(Collection entries)
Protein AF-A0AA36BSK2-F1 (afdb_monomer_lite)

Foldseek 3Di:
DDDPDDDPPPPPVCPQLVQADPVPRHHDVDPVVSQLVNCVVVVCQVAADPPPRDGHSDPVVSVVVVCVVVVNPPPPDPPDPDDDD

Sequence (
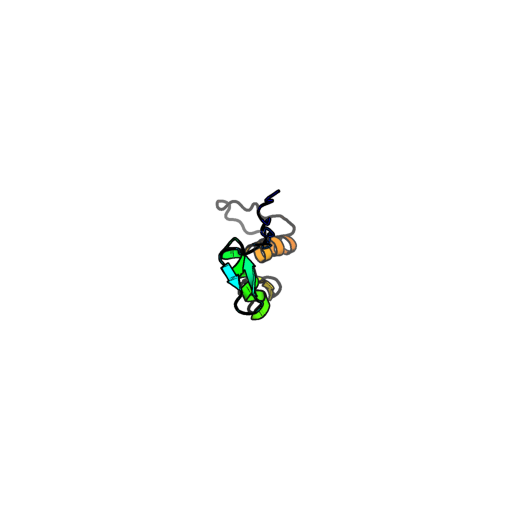85 aa):
MDFPEELPKEHIHTEEGPYGCDTCGQSFTLKSHLKDHKCTHTDEKPYHCDICGKSFTAKRILTTHRRIHTGGKVHSCVTCSKKLT

pLDDT: mean 70.24, std 15.96, range [37.12, 87.62]

Structure (mmCIF, N/CA/C/O backbone):
data_AF-A0AA36BSK2-F1
#
_entry.id   AF-A0AA36BSK2-F1
#
loop_
_atom_site.group_PDB
_atom_site.id
_atom_site.type_symbol
_atom_site.label_atom_id
_atom_site.label_alt_id
_atom_site.label_comp_id
_atom_site.label_asym_id
_atom_site.label_entity_id
_atom_site.label_seq_id
_atom_site.pdbx_PDB_ins_code
_atom_site.Cartn_x
_atom_site.Cartn_y
_atom_site.Cartn_z
_atom_site.occupancy
_atom_site.B_iso_or_equiv
_atom_site.auth_seq_id
_atom_site.auth_comp_id
_atom_site.auth_asym_id
_atom_site.auth_atom_id
_atom_site.pdbx_PDB_model_num
ATOM 1 N N . MET A 1 1 ? -5.648 19.713 55.825 1.00 43.03 1 MET A N 1
ATOM 2 C CA . MET A 1 1 ? -4.745 18.9
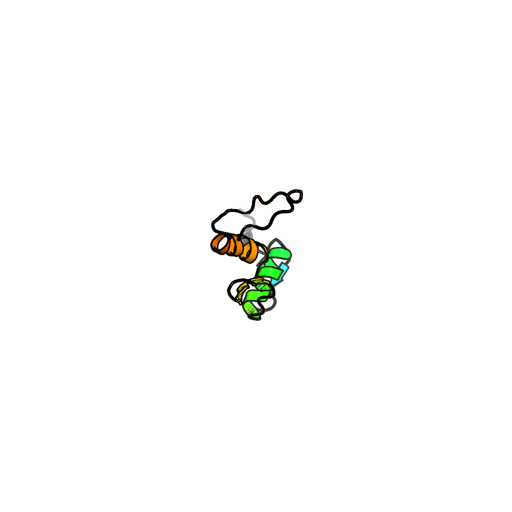14 54.981 1.00 43.03 1 MET A CA 1
ATOM 3 C C . MET A 1 1 ? -5.629 17.931 54.251 1.00 43.03 1 MET A C 1
ATOM 5 O O . MET A 1 1 ? -5.927 16.893 54.814 1.00 43.03 1 MET A O 1
ATOM 9 N N . ASP A 1 2 ? -6.145 18.317 53.090 1.00 45.91 2 ASP A N 1
ATOM 10 C CA . ASP A 1 2 ? -6.972 17.438 52.263 1.00 45.91 2 ASP A CA 1
ATOM 11 C C . ASP A 1 2 ? -6.514 17.674 50.821 1.00 45.91 2 ASP A C 1
ATOM 13 O O . ASP A 1 2 ? -6.811 18.706 50.220 1.00 45.91 2 ASP A O 1
ATOM 17 N N . PHE A 1 3 ? -5.599 16.819 50.367 1.00 45.62 3 PHE A N 1
ATOM 18 C CA . PHE A 1 3 ? -5.078 16.819 49.004 1.00 45.62 3 PHE A CA 1
ATOM 19 C C . PHE A 1 3 ? -5.980 15.882 48.198 1.00 45.62 3 PHE A C 1
ATOM 21 O O . PHE A 1 3 ? -5.994 14.691 48.513 1.00 45.62 3 PHE A O 1
ATOM 28 N N . PRO A 1 4 ? -6.737 16.365 47.199 1.00 61.50 4 PRO A N 1
ATOM 29 C CA . PRO A 1 4 ? -7.512 15.474 46.357 1.00 61.50 4 PRO A CA 1
ATOM 30 C C . PRO A 1 4 ? -6.559 14.605 45.531 1.00 61.50 4 PRO A C 1
ATOM 32 O O . PRO A 1 4 ? -5.621 15.095 44.903 1.00 61.50 4 PRO A O 1
ATOM 35 N N . GLU A 1 5 ? -6.808 13.303 45.606 1.00 61.53 5 GLU A N 1
ATOM 36 C CA . GLU A 1 5 ? -6.110 12.219 44.929 1.00 61.53 5 GLU A CA 1
ATOM 37 C C . GLU A 1 5 ? -6.076 12.486 43.413 1.00 61.53 5 GLU A C 1
ATOM 39 O O . GLU A 1 5 ? -7.095 12.436 42.722 1.00 61.53 5 GLU A O 1
ATOM 44 N N . GLU A 1 6 ? -4.899 12.851 42.901 1.00 57.50 6 GLU A N 1
ATOM 45 C CA . GLU A 1 6 ? -4.655 13.055 41.475 1.00 57.50 6 GLU A CA 1
ATOM 46 C C . GLU A 1 6 ? -4.767 11.692 40.777 1.00 57.50 6 GLU A C 1
ATOM 48 O O . GLU A 1 6 ? -3.815 10.910 40.752 1.00 57.50 6 GLU A O 1
ATOM 53 N N . LEU A 1 7 ? -5.953 11.398 40.233 1.00 62.62 7 LEU A N 1
ATOM 54 C CA . LEU A 1 7 ? -6.181 10.266 39.336 1.00 62.62 7 LEU A CA 1
ATOM 55 C C . LEU A 1 7 ? -5.071 10.248 38.273 1.00 62.62 7 LEU A C 1
ATOM 57 O O . LEU A 1 7 ? -4.871 11.269 37.599 1.00 62.62 7 LEU A O 1
ATOM 61 N N . PRO A 1 8 ? -4.346 9.128 38.091 1.00 57.97 8 PRO A N 1
ATOM 62 C CA . PRO A 1 8 ? -3.382 9.029 37.016 1.00 57.97 8 PRO A CA 1
ATOM 63 C C . PRO A 1 8 ? -4.144 9.252 35.716 1.00 57.97 8 PRO A C 1
ATOM 65 O O . PRO A 1 8 ? -5.034 8.489 35.351 1.00 57.97 8 PRO A O 1
ATOM 68 N N . LYS A 1 9 ? -3.807 10.338 35.019 1.00 58.06 9 LYS A N 1
ATOM 69 C CA . LYS A 1 9 ? -4.149 10.501 33.612 1.00 58.06 9 LYS A CA 1
ATOM 70 C C . LYS A 1 9 ? -3.375 9.408 32.906 1.00 58.06 9 LYS A C 1
ATOM 72 O O . LYS A 1 9 ? -2.227 9.601 32.511 1.00 58.06 9 LYS A O 1
ATOM 77 N N . GLU A 1 10 ? -3.984 8.237 32.823 1.00 47.81 10 GLU A N 1
ATOM 78 C CA . GLU A 1 10 ? -3.671 7.253 31.818 1.00 47.81 10 GLU A CA 1
ATOM 79 C C . GLU A 1 10 ? -3.769 7.985 30.483 1.00 47.81 10 GLU A C 1
ATOM 81 O O . GLU A 1 10 ? -4.828 8.179 29.893 1.00 47.81 10 GLU A O 1
ATOM 86 N N . HIS A 1 11 ? -2.618 8.503 30.053 1.00 50.50 11 HIS A N 
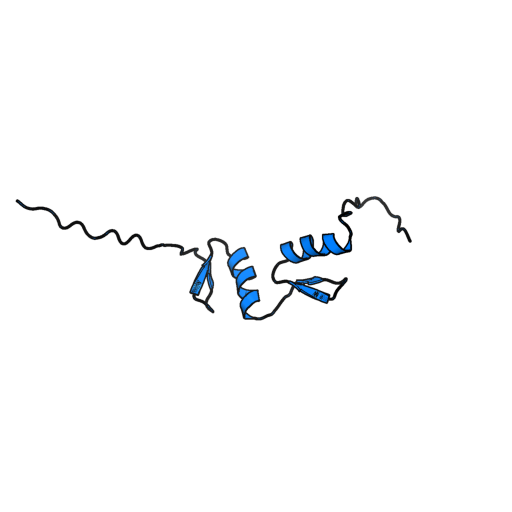1
ATOM 87 C CA . HIS A 1 11 ? -2.350 8.819 28.673 1.00 50.50 11 HIS A CA 1
ATOM 88 C C . HIS A 1 11 ? -2.394 7.474 27.969 1.00 50.50 11 HIS A C 1
ATOM 90 O O . HIS A 1 11 ? -1.370 6.829 27.742 1.00 50.50 11 HIS A O 1
ATOM 96 N N . ILE A 1 12 ? -3.619 7.028 27.691 1.00 49.00 12 ILE A N 1
ATOM 97 C CA . ILE A 1 12 ? -3.890 6.026 26.686 1.00 49.00 12 ILE A CA 1
ATOM 98 C C . ILE A 1 12 ? -3.084 6.517 25.493 1.00 49.00 12 ILE A C 1
ATOM 100 O O . ILE A 1 12 ? -3.251 7.650 25.030 1.00 49.00 12 ILE A O 
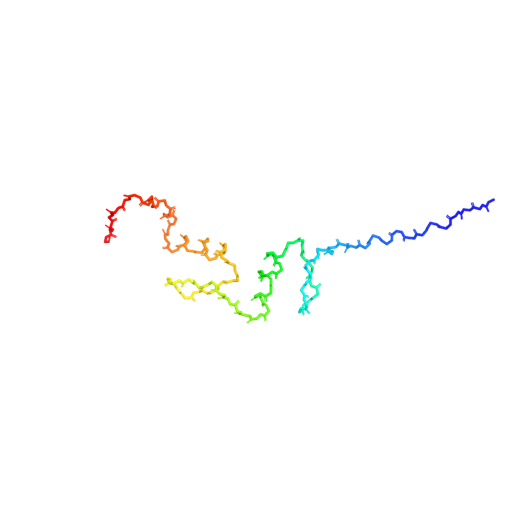1
ATOM 104 N N . HIS A 1 13 ? -2.123 5.708 25.063 1.00 44.38 13 HIS A N 1
ATOM 105 C CA . HIS A 1 13 ? -1.480 5.908 23.782 1.00 44.38 13 HIS A CA 1
ATOM 106 C C . HIS A 1 13 ? -2.581 5.611 22.759 1.00 44.38 13 HIS A C 1
ATOM 108 O O . HIS A 1 13 ? -2.700 4.501 22.252 1.00 44.38 13 HIS A O 1
ATOM 114 N N . THR A 1 14 ? -3.490 6.569 22.568 1.00 50.28 14 THR A N 1
ATOM 115 C CA . THR A 1 14 ? -4.622 6.487 21.657 1.00 50.28 14 THR A CA 1
ATOM 116 C C . THR A 1 14 ? -4.051 6.664 20.260 1.00 50.28 14 THR A C 1
ATOM 118 O O . THR A 1 14 ? -4.302 7.641 19.566 1.00 50.28 14 THR A O 1
ATOM 121 N N . GLU A 1 15 ? -3.284 5.675 19.814 1.00 56.88 15 GLU A N 1
ATOM 122 C CA . GLU A 1 15 ? -3.167 5.385 18.396 1.00 56.88 15 GLU A CA 1
ATOM 123 C C . GLU A 1 15 ? -4.476 4.747 17.896 1.00 56.88 15 GLU A C 1
ATOM 125 O O . GLU A 1 15 ? -4.454 4.034 16.903 1.00 56.88 15 GLU A O 1
ATOM 130 N N . GLU A 1 16 ? -5.637 4.978 18.533 1.00 61.06 16 GLU A N 1
ATOM 131 C CA . GLU A 1 16 ? -6.958 4.602 18.018 1.00 61.06 16 GLU A CA 1
ATOM 132 C C . GLU A 1 16 ? -7.309 5.496 16.831 1.00 61.06 16 GLU A C 1
ATOM 134 O O . GLU A 1 16 ? -8.176 6.368 16.858 1.00 61.06 16 GLU A O 1
ATOM 139 N N . GLY A 1 17 ? -6.618 5.279 15.723 1.00 65.75 17 GLY A N 1
ATOM 140 C CA . GLY A 1 17 ? -7.222 5.595 14.454 1.00 65.75 17 GLY A CA 1
ATOM 141 C C . GLY A 1 17 ? -8.555 4.834 14.346 1.00 65.75 17 GLY A C 1
ATOM 142 O O . GLY A 1 17 ? -8.578 3.641 14.655 1.00 65.75 17 GLY A O 1
ATOM 143 N N . PRO A 1 18 ? -9.653 5.469 13.887 1.00 78.69 18 PRO A N 1
ATOM 144 C CA . PRO A 1 18 ? -10.999 4.873 13.868 1.00 78.69 18 PRO A CA 1
ATOM 145 C C . PRO A 1 18 ? -11.122 3.624 12.978 1.00 78.69 18 PRO A C 1
ATOM 147 O O . PRO A 1 18 ? -12.192 3.031 12.860 1.00 78.69 18 PRO A O 1
ATOM 150 N N . TYR A 1 19 ? -10.036 3.233 12.313 1.00 84.38 19 TYR A N 1
ATOM 151 C CA . TYR A 1 19 ? -9.954 2.099 11.416 1.00 84.38 19 TYR A CA 1
ATOM 152 C C . TYR A 1 19 ? -8.943 1.084 11.965 1.00 84.38 19 TYR A C 1
ATOM 154 O O . TYR A 1 19 ? -7.754 1.144 11.649 1.00 84.38 19 TYR A O 1
ATOM 162 N N . GLY A 1 20 ? -9.433 0.144 12.772 1.00 85.62 20 GLY A N 1
ATOM 163 C CA . GLY A 1 20 ? -8.669 -0.991 13.296 1.00 85.62 20 GLY A CA 1
ATOM 164 C C . GLY A 1 20 ? -8.581 -2.167 12.320 1.00 85.62 20 GLY A C 1
ATOM 165 O O . GLY A 1 20 ? -9.500 -2.427 11.541 1.00 85.62 20 GLY A O 1
ATOM 166 N N . CYS A 1 21 ? -7.461 -2.883 12.348 1.00 85.69 21 CYS A N 1
ATOM 167 C CA . CYS A 1 21 ? -7.279 -4.148 11.653 1.00 85.69 21 CYS A CA 1
ATOM 168 C C . CYS A 1 21 ? -7.705 -5.310 12.545 1.00 85.69 21 CYS A C 1
ATOM 170 O O . CYS A 1 21 ? -7.049 -5.596 13.539 1.00 85.69 21 CYS A O 1
ATOM 172 N N . ASP A 1 22 ? -8.751 -6.030 12.144 1.00 83.00 22 ASP A N 1
ATOM 173 C CA . ASP A 1 22 ? -9.273 -7.186 12.885 1.00 83.00 22 ASP A CA 1
ATOM 174 C C . ASP A 1 22 ? -8.278 -8.360 12.969 1.00 83.00 22 ASP A C 1
ATOM 176 O O . ASP A 1 22 ? -8.397 -9.210 13.844 1.00 83.00 22 ASP A O 1
ATOM 180 N N . THR A 1 23 ? -7.289 -8.417 12.069 1.00 81.31 23 THR A N 1
ATOM 181 C CA . THR A 1 23 ? -6.324 -9.527 11.999 1.00 81.31 23 THR A CA 1
ATOM 182 C C . THR A 1 23 ? -5.163 -9.374 12.983 1.00 81.31 23 THR A C 1
ATOM 184 O O . THR A 1 23 ? -4.685 -10.367 13.521 1.00 81.31 23 THR A O 1
ATOM 187 N N . CYS A 1 24 ? -4.680 -8.151 13.220 1.00 84.31 24 CYS A N 1
ATOM 188 C CA . CYS A 1 24 ? -3.515 -7.901 14.083 1.00 84.31 24 CYS A CA 1
ATOM 189 C C . CYS A 1 24 ? -3.744 -6.837 15.164 1.00 84.31 24 CYS A C 1
ATOM 191 O O . CYS A 1 24 ? -2.814 -6.506 15.892 1.00 84.31 24 CYS A O 1
ATOM 193 N N . GLY A 1 25 ? -4.945 -6.263 15.251 1.00 80.31 25 GLY A N 1
ATOM 194 C CA . GLY A 1 25 ? -5.283 -5.209 16.209 1.00 80.31 25 GLY A CA 1
ATOM 195 C C . GLY A 1 25 ? -4.678 -3.839 15.893 1.00 80.31 25 GLY A C 1
ATOM 196 O O . GLY A 1 25 ? -4.904 -2.896 16.642 1.00
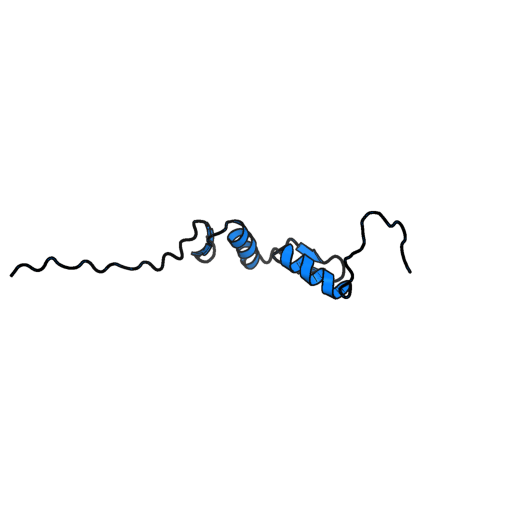 80.31 25 GLY A O 1
ATOM 197 N N . GLN A 1 26 ? -3.928 -3.695 14.795 1.00 83.88 26 GLN A N 1
ATOM 198 C CA . GLN A 1 26 ? -3.273 -2.434 14.453 1.00 83.88 26 GLN A CA 1
ATOM 199 C C . GLN A 1 26 ? -4.287 -1.393 13.967 1.00 83.88 26 GLN A C 1
ATOM 201 O O . GLN A 1 26 ? -5.103 -1.666 13.085 1.00 83.88 26 GLN A O 1
ATOM 206 N N . SER A 1 27 ? -4.213 -0.186 14.510 1.00 84.31 27 SER A N 1
ATOM 207 C CA . SER A 1 27 ? -5.136 0.915 14.246 1.00 84.31 27 SER A CA 1
ATOM 208 C C . SER A 1 27 ? -4.530 1.972 13.319 1.00 84.31 27 SER A C 1
ATOM 210 O O . SER A 1 27 ? -3.343 2.286 13.363 1.00 84.31 27 SER A O 1
ATOM 212 N N . PHE A 1 28 ? -5.362 2.511 12.426 1.00 84.31 28 PHE A N 1
ATOM 213 C CA . PHE A 1 28 ? -4.961 3.474 11.402 1.00 84.31 28 PHE A CA 1
ATOM 214 C C . PHE A 1 28 ? -5.897 4.675 11.393 1.00 84.31 28 PHE A C 1
ATOM 216 O O . PHE A 1 28 ? -7.120 4.547 11.457 1.00 84.31 28 PHE A O 1
ATOM 223 N N . THR A 1 29 ? -5.334 5.870 11.237 1.00 86.31 29 THR A N 1
ATOM 224 C CA . THR A 1 29 ? -6.106 7.122 11.156 1.00 86.31 29 THR A CA 1
ATOM 225 C C . THR A 1 29 ? -6.915 7.241 9.862 1.00 86.31 29 THR A C 1
ATOM 227 O O . THR A 1 29 ? -7.915 7.953 9.813 1.00 86.31 29 THR A O 1
ATOM 230 N N . LEU A 1 30 ? -6.520 6.513 8.811 1.00 85.38 30 LEU A N 1
ATOM 231 C CA . LEU A 1 30 ? -7.153 6.545 7.494 1.00 85.38 30 LEU A CA 1
ATOM 232 C C . LEU A 1 30 ? -7.606 5.153 7.045 1.00 85.38 30 LEU A C 1
ATOM 234 O O . LEU A 1 30 ? -6.823 4.203 7.015 1.00 85.38 30 LEU A O 1
ATOM 238 N N . LYS A 1 31 ? -8.848 5.064 6.554 1.00 84.88 31 LYS A N 1
ATOM 239 C CA . LYS A 1 31 ? -9.420 3.833 5.979 1.00 84.88 31 LYS A CA 1
ATOM 240 C C . LYS A 1 31 ? -8.603 3.290 4.803 1.00 84.88 31 LYS A C 1
ATOM 242 O O . LYS A 1 31 ? -8.522 2.081 4.606 1.00 84.88 31 LYS A O 1
ATOM 247 N N . SER A 1 32 ? -7.999 4.175 4.007 1.00 83.56 32 SER A N 1
ATOM 248 C CA .
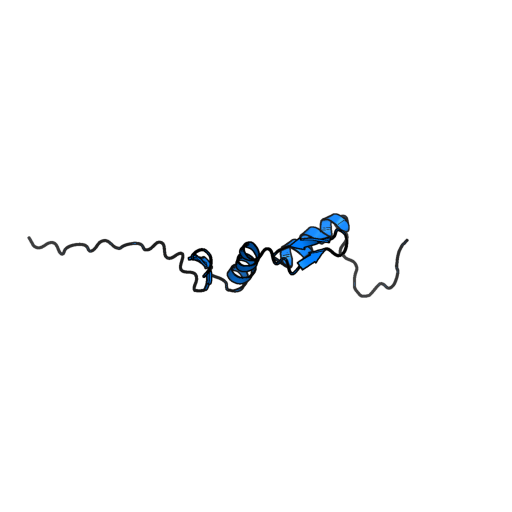 SER A 1 32 ? -7.125 3.798 2.890 1.00 83.56 32 SER A CA 1
ATOM 249 C C . SER A 1 32 ? -5.860 3.078 3.362 1.00 83.56 32 SER A C 1
ATOM 251 O O . SER A 1 32 ? -5.434 2.135 2.702 1.00 83.56 32 SER A O 1
ATOM 253 N N . HIS A 1 33 ? -5.298 3.482 4.505 1.00 84.56 33 HIS A N 1
ATOM 254 C CA . HIS A 1 33 ? -4.141 2.826 5.112 1.00 84.56 33 HIS A CA 1
ATOM 255 C C . HIS A 1 33 ? -4.524 1.473 5.702 1.00 84.56 33 HIS A C 1
ATOM 257 O O . HIS A 1 33 ? -3.836 0.498 5.428 1.00 84.56 33 HIS A O 1
ATOM 263 N N . LEU A 1 34 ? -5.664 1.379 6.397 1.00 86.44 34 LEU A N 1
ATOM 264 C CA . LEU A 1 34 ? -6.180 0.088 6.860 1.00 86.44 34 LEU A CA 1
ATOM 265 C C . LEU A 1 34 ? -6.397 -0.884 5.688 1.00 86.44 34 LEU A C 1
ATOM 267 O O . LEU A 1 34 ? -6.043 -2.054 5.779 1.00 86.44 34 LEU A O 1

— WORK INSTRUCTIONS —
Make an exact copy of the lines above, beginning with the line with "14 54.981 1.00 43.03 1 MET A CA 1" and ending with the line with "ATOM 17 N N", and keep the pictures out of it.

— EXERCISE SOLUTION —
14 54.981 1.00 43.03 1 MET A CA 1
ATOM 3 C C . MET A 1 1 ? -5.629 17.931 54.251 1.00 43.03 1 MET A C 1
ATOM 5 O O . MET A 1 1 ? -5.927 16.893 54.814 1.00 43.03 1 MET A O 1
ATOM 9 N N . ASP A 1 2 ? -6.145 18.317 53.090 1.00 45.91 2 ASP A N 1
ATOM 10 C CA . ASP A 1 2 ? -6.972 17.438 52.263 1.00 45.91 2 ASP A CA 1
ATOM 11 C C . ASP A 1 2 ? -6.514 17.674 50.821 1.00 45.91 2 ASP A C 1
ATOM 13 O O . ASP A 1 2 ? -6.811 18.706 50.220 1.00 45.91 2 ASP A O 1
ATOM 17 N N . PHE A 1 3 ? -5.599 16.819 50.367 1.00 45.62 3 PHE A N 1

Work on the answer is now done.